04/08/2014 07:33 pm ET Updated Jun 08, 2014

Ocean Health Check-Up Will Help Brazil Captain Its Own Course for More Productive Seas

Brazil, one of the world's fastest growing economies in the world. It's enjoying an influx of billions of investment dollars by international companies. The middle class is growing fast. It will also be thrust onto the world stage as is hosts the World Cup this June an event that will draw hundreds of thousands of tourists from all over the world to Brazil

With these events comes an enormous pressure on natural resources. We are all aware of the country's natural bounty on land -- the Amazon river and rainforest -- but you may not know that the lives of Brazilian people are also deeply entwined with ocean health.

Brazil has a whopping impact on our oceans.

  • 20 percent of the entire world's fresh water input from land to oceans comes from the Amazon River.
  • 10,000 humpback whales visit the coast to mate and give birth.
  • Abrolhos Brazil, home to brain coral, sea turtles and the endangered Atlantic Goliath Grouper is believed to have the highest biodiversity in the South Atlantic.

Brazilians enjoy the benefits of these coastal waters. About 7.7 million jobs and USD $213 billion come from tourism, much of which is driven by beautiful beaches and coastal cities. Five million people are involved in producing and marketing Brazilian seafood, which produces USD $2.7 billion in revenues per year. The per capita consumption of seafood is 8.9 kilograms (20 lbs.) each year and growing.

For the first time, the Brazilian government has a data-driven measurement tool to inform planning and management of their coastal waters. The new Brazil regional Ocean Health Index assessment shines a light on the health of the ocean along the coast of all 17 coastal states in Brazil. It assesses how well Brazil is maximizing benefits and resources from the ocean in a sustainable way.

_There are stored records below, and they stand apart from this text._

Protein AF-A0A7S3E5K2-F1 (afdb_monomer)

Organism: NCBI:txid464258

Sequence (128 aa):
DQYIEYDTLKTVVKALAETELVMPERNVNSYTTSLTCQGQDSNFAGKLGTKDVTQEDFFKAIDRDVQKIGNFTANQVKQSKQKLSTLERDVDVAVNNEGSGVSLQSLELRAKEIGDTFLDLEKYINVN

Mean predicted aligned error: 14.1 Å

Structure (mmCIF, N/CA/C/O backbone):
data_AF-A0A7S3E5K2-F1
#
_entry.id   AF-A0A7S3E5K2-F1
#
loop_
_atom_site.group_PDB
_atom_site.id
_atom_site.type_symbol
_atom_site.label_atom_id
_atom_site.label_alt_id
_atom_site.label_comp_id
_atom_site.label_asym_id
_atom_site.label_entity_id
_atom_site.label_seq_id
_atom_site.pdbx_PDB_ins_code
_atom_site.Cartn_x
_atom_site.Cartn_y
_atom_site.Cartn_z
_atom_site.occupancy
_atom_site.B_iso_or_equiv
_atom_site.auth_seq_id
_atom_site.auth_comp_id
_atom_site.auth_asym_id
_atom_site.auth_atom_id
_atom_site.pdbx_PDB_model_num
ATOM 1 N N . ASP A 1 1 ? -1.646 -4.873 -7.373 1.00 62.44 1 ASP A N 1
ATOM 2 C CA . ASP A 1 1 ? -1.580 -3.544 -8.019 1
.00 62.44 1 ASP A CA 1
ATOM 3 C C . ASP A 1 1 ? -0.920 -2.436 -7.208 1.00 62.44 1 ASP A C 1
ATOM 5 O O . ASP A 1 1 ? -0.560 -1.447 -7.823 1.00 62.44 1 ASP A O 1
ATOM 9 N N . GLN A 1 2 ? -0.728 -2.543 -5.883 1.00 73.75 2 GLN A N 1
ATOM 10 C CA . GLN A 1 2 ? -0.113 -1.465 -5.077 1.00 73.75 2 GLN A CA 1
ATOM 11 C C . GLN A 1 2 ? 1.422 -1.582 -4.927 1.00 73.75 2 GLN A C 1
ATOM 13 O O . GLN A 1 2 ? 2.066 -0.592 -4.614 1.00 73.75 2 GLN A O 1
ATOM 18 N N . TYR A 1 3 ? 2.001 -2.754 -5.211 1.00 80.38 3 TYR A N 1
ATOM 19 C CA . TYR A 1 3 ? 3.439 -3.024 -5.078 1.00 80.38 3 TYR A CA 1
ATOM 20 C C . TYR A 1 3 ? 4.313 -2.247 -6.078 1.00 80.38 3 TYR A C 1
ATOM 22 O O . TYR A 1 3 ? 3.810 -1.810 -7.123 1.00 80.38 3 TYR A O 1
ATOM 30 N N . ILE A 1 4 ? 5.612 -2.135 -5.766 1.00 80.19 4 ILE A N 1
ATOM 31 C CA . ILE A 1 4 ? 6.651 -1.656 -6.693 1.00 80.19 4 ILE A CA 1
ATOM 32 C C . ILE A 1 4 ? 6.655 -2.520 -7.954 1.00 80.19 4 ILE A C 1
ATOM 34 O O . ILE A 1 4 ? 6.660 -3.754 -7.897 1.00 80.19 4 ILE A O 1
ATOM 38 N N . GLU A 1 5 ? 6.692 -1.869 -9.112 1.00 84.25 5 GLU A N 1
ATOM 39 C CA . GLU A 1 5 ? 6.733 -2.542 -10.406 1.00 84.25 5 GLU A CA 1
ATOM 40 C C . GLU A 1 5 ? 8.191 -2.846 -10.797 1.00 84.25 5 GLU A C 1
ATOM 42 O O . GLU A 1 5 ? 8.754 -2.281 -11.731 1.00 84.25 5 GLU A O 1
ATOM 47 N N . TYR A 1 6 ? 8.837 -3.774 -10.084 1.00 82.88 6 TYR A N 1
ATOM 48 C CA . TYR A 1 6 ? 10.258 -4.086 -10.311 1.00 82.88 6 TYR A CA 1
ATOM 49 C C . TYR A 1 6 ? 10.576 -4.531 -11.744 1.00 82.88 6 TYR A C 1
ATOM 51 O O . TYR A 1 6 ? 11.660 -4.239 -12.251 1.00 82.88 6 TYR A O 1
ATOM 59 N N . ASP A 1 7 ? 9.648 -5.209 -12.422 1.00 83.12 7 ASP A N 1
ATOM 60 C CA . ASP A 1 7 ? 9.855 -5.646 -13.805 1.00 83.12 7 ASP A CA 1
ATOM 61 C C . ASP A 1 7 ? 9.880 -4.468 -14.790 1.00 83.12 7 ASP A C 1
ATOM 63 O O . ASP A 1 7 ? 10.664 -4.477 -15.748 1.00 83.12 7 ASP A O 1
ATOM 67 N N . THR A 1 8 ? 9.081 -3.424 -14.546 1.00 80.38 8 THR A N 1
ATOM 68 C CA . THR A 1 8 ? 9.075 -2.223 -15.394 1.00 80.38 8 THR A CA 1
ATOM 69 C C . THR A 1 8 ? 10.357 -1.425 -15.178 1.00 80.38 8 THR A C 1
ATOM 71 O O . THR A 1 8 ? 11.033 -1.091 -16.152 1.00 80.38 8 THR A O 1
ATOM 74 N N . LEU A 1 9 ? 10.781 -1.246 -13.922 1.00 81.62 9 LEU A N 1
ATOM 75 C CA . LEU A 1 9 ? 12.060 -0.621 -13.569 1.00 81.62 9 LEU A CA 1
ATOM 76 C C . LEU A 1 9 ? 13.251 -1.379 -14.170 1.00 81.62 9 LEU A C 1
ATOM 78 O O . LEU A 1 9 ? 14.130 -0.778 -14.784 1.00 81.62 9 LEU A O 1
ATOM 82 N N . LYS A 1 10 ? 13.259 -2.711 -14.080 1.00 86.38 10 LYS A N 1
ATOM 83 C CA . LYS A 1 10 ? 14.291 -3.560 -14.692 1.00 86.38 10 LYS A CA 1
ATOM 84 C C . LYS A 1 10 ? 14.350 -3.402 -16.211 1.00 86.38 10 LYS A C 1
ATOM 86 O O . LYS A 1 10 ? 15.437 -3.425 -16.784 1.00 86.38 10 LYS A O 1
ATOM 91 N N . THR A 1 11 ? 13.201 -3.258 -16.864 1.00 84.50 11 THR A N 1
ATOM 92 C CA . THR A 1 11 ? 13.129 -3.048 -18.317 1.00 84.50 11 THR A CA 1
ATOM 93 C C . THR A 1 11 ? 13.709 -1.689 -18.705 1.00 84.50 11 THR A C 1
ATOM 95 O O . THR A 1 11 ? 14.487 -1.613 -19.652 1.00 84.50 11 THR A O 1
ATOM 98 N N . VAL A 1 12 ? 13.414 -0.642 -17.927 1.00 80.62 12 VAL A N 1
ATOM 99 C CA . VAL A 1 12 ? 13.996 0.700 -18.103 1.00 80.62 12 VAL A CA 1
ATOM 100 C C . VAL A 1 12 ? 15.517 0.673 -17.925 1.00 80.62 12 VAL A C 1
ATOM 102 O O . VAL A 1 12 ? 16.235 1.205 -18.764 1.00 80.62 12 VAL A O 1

With a score of 60 out of 100, Brazil has room to grow, to produce more, to enjoy more food, industry and beauty from the ocean in the future. The gap between the current score and 100 represents the ability to increase production while sustaining the resource.

Diving into the stats that make up the regional assessment is a bit like reading a soccer team's stats over time -- they reveal what's going on in terms that are helpful for future game plans. The Index is broken into categories called goals. As an example here are findings for two of the goals:

Seafood Provision: Average score for 17 Brazilian coastal states is 36 out of 100

This low score is due to over exploitation. Brazilian wild caught fisheries have shown no growth in harvests in recent years due to excessive fishing, largely by industrial fisheries. Several important coastal commercial fisheries are reported as fully exploited or over-exploited by the Food and Agriculture Organization (FAO).

The fast-growing aquaculture industry offers an opportunity to increase fish production. The low Index score of six out of 100 is due to underutilization and unsustainable practices. Brazil's Mariculture (fish farming in sea water) includes extensive farming of the whiteleg shrimp (Litopenaeus vannamei), a practice that causes severe mangrove loss, coastal erosion, and pollution.

Sense of Place: Average score for 17 Brazilian coastal states is 48 out of 100

This goal is largely driven by the extent of marine protected areas along the coast. While Brazil has begun strong conservation programs, these efforts cover less than 0.4 percent of the country's territorial sea and exclusive economic zone and fall short of the country's 2010 commitment to reach 10 percent protection.

As this great country prepares to host one of the world's most celebrated sporting events, they have an opportunity to captain their own team towards a more productive ocean that will remain strong for years to come. The regional Ocean Health Index assessment provides the stats and data needed to assess priorities and plans for the future and can serve Brazil in its role as world leaders in industry, sports and natural resources.